→ **What is needed**: Write out, word for word, the part of the listing below that opens with the line containing "ATOM 102 O O" and closes with the line containing "ATOM 116 C CA", keeping both of those lines and adding no others.

Record excerpts section start

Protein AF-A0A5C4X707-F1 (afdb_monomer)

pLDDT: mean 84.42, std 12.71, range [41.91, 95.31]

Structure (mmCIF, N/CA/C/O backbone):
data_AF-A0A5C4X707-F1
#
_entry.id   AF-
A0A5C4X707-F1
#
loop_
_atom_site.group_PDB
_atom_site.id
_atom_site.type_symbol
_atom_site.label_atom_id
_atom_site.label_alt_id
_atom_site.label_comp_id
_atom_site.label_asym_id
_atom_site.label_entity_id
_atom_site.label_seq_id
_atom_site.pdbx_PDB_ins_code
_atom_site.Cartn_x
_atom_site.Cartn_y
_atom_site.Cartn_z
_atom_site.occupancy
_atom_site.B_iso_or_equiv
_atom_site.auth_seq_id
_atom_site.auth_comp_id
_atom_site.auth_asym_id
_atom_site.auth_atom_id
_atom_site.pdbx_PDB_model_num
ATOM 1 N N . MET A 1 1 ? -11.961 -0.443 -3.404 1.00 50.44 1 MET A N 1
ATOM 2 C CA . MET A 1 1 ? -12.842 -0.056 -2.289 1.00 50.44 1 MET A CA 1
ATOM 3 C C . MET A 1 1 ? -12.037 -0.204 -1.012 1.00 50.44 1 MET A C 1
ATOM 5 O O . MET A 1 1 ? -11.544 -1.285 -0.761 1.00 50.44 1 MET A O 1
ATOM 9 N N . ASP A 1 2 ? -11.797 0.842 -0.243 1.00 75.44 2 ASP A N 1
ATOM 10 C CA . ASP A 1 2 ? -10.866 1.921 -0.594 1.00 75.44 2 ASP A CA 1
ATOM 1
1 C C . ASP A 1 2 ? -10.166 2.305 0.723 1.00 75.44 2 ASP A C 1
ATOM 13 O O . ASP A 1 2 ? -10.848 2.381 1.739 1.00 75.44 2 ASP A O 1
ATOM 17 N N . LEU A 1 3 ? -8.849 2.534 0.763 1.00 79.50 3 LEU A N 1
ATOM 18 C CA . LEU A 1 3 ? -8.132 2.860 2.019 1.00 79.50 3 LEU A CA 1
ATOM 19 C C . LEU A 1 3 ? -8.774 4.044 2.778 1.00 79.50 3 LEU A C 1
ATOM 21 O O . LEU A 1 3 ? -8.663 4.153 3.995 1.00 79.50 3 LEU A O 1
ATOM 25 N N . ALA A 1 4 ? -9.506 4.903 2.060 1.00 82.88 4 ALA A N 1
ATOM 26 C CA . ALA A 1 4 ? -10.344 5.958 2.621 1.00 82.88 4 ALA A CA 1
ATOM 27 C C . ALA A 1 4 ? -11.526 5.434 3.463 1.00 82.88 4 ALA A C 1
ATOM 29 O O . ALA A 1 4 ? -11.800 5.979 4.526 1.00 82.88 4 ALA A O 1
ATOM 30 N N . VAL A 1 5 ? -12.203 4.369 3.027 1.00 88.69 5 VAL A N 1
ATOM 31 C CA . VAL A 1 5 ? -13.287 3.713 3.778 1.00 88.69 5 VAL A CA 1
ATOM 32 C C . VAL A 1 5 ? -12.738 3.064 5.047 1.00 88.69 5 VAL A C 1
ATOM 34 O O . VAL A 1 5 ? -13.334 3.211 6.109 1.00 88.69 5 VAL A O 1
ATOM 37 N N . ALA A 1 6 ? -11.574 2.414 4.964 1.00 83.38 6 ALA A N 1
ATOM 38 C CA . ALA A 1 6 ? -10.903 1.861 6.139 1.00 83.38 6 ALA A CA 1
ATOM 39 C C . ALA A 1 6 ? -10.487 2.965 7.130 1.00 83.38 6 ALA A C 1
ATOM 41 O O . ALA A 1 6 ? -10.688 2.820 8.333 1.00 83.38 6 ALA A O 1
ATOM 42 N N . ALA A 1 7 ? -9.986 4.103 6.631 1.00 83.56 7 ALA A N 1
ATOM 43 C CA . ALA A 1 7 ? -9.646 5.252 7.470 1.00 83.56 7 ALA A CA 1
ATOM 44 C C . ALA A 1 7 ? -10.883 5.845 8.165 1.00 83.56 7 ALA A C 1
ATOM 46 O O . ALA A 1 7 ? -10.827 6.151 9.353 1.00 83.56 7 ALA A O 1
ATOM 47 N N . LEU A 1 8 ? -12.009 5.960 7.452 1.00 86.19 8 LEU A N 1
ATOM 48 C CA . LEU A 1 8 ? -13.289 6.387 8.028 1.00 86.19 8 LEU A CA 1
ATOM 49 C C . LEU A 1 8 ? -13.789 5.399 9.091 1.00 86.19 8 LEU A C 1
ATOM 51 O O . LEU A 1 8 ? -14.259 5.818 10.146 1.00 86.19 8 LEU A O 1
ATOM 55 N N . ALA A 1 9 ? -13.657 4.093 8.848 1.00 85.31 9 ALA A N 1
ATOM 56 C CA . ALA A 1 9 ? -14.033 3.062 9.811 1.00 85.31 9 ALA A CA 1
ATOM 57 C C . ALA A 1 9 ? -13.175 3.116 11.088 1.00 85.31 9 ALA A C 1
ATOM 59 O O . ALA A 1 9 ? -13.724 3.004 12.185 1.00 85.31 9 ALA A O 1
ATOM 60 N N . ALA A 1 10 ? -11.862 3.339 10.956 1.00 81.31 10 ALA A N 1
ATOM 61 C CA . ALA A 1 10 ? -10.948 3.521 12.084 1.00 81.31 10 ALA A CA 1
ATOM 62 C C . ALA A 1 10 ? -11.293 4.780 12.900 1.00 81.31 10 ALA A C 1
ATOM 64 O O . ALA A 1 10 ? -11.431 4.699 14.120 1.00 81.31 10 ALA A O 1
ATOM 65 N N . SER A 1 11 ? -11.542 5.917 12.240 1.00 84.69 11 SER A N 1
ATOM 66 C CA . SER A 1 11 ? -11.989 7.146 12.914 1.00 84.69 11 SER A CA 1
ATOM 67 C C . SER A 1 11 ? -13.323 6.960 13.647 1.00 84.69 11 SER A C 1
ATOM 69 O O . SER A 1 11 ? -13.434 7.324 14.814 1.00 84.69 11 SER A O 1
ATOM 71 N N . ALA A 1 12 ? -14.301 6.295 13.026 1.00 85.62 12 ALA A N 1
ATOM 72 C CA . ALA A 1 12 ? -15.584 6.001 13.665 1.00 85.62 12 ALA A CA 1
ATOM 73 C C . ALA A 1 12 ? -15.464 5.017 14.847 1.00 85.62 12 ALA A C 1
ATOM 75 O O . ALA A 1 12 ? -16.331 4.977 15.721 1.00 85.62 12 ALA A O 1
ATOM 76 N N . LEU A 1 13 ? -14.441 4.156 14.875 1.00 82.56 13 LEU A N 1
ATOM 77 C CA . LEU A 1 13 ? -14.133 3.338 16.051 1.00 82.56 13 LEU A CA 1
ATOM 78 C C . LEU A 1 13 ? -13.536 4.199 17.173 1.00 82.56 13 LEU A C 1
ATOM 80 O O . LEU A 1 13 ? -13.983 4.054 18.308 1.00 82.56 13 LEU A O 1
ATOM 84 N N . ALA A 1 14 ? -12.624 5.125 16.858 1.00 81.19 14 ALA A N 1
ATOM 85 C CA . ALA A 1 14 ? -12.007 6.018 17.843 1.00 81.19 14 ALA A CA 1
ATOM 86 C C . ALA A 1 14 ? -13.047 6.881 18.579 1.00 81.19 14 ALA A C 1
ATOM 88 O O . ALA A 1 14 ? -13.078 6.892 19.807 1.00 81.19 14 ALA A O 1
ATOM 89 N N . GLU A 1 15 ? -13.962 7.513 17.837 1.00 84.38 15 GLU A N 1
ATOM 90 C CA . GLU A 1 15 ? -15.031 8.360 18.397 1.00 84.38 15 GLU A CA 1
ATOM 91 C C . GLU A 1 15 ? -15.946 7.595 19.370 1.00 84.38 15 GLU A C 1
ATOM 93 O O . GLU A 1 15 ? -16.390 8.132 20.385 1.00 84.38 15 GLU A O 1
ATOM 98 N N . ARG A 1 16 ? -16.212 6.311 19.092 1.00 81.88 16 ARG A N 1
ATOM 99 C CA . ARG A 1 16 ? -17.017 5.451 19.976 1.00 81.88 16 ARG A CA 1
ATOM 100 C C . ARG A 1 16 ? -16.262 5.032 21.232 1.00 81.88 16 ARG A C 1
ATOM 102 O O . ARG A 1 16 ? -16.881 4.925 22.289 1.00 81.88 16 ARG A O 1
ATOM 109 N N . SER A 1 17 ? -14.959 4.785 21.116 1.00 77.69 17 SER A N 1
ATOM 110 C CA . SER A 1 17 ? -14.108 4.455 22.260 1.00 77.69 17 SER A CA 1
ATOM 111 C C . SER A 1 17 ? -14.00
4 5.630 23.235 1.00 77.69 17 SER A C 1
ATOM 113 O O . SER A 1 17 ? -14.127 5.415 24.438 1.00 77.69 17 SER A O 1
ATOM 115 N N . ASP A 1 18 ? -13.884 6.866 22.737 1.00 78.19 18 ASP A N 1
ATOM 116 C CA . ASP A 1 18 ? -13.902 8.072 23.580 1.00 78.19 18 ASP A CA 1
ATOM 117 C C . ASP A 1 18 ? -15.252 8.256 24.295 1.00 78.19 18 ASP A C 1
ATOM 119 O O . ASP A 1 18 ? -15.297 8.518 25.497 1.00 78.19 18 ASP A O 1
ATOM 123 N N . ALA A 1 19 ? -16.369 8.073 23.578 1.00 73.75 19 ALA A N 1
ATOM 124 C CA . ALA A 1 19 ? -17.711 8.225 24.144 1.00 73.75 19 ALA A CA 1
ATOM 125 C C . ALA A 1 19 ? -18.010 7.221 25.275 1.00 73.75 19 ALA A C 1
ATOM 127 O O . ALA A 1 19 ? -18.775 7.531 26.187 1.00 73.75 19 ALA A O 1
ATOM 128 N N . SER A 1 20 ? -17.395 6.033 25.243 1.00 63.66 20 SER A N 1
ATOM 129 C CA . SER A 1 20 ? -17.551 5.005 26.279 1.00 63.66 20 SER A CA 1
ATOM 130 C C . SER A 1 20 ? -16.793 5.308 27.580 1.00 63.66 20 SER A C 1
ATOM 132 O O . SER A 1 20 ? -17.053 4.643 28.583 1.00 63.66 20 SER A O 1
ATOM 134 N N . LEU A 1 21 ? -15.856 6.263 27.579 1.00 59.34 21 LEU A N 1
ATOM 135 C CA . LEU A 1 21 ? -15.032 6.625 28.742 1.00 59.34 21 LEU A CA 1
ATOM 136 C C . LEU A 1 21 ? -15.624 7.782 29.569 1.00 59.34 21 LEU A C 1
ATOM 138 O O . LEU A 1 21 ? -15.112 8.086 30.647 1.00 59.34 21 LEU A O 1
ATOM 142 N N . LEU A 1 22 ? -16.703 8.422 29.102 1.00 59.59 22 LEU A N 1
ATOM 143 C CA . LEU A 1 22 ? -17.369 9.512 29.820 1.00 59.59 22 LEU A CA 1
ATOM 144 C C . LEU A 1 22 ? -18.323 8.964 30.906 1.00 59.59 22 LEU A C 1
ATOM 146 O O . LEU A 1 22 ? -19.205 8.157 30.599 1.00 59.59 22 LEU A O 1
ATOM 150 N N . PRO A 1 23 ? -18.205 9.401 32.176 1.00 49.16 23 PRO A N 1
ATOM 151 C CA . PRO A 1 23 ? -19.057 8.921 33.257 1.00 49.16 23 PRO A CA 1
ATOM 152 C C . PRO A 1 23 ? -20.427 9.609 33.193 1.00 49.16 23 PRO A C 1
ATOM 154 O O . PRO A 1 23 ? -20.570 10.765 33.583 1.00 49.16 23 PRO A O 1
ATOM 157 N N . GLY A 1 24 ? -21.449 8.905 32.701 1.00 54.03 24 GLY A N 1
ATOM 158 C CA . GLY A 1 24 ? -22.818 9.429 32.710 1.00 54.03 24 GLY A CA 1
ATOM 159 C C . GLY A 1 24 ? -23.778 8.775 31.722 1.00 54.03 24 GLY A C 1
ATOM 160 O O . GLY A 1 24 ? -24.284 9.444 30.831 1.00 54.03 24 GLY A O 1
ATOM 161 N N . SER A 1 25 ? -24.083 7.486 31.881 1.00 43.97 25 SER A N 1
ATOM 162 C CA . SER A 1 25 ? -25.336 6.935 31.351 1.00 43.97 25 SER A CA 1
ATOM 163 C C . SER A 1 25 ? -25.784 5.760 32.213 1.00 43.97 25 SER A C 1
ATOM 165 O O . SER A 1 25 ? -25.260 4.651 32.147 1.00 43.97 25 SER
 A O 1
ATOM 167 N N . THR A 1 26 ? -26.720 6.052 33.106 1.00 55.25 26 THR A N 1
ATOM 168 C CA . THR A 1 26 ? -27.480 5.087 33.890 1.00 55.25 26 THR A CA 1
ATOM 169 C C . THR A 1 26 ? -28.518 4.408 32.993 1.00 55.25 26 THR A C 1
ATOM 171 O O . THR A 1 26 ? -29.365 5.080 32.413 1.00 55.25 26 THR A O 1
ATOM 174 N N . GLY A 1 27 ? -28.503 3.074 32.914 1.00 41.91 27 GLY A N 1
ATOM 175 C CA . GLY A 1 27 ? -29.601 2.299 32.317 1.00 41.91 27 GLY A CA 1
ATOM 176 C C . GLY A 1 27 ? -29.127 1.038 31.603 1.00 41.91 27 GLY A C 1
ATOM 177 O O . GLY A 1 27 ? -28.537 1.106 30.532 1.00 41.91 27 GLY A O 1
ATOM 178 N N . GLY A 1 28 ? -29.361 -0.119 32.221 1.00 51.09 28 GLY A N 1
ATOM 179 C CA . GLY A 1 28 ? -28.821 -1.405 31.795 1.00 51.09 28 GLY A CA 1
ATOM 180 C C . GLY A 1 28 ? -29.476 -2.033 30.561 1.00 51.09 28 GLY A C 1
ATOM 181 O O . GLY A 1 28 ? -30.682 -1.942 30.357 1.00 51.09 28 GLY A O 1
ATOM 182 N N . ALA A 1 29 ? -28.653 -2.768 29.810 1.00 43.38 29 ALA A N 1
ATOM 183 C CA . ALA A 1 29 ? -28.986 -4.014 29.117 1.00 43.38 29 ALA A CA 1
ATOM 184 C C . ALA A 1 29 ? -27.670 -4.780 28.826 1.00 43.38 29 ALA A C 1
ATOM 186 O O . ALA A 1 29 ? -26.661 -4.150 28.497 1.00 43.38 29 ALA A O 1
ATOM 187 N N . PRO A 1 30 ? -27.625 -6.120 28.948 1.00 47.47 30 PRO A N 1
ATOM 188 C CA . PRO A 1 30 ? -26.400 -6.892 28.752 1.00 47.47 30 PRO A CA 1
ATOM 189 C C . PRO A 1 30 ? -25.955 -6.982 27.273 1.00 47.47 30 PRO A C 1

Record excerpts section end

→ **Expected answer**:
ATOM 102 O O . ARG A 1 16 ? -16.881 4.925 22.289 1.00 81.88 16 ARG A O 1
ATOM 109 N N . SER A 1 17 ? -14.959 4.785 21.116 1.00 77.69 17 SER A N 1
ATOM 110 C CA . SER A 1 17 ? -14.108 4.455 22.260 1.00 77.69 17 SER A CA 1
ATOM 111 C C . SER A 1 17 ? -14.00
4 5.630 23.235 1.00 77.69 17 SER A C 1
ATOM 113 O O . SER A 1 17 ? -14.127 5.415 24.438 1.00 77.69 17 SER A O 1
ATOM 115 N N . ASP A 1 18 ? -13.884 6.866 22.737 1.00 78.19 18 ASP A N 1
ATOM 116 C CA . ASP A 1 18 ? -13.902 8.072 23.580 1.00 78.19 18 ASP A CA 1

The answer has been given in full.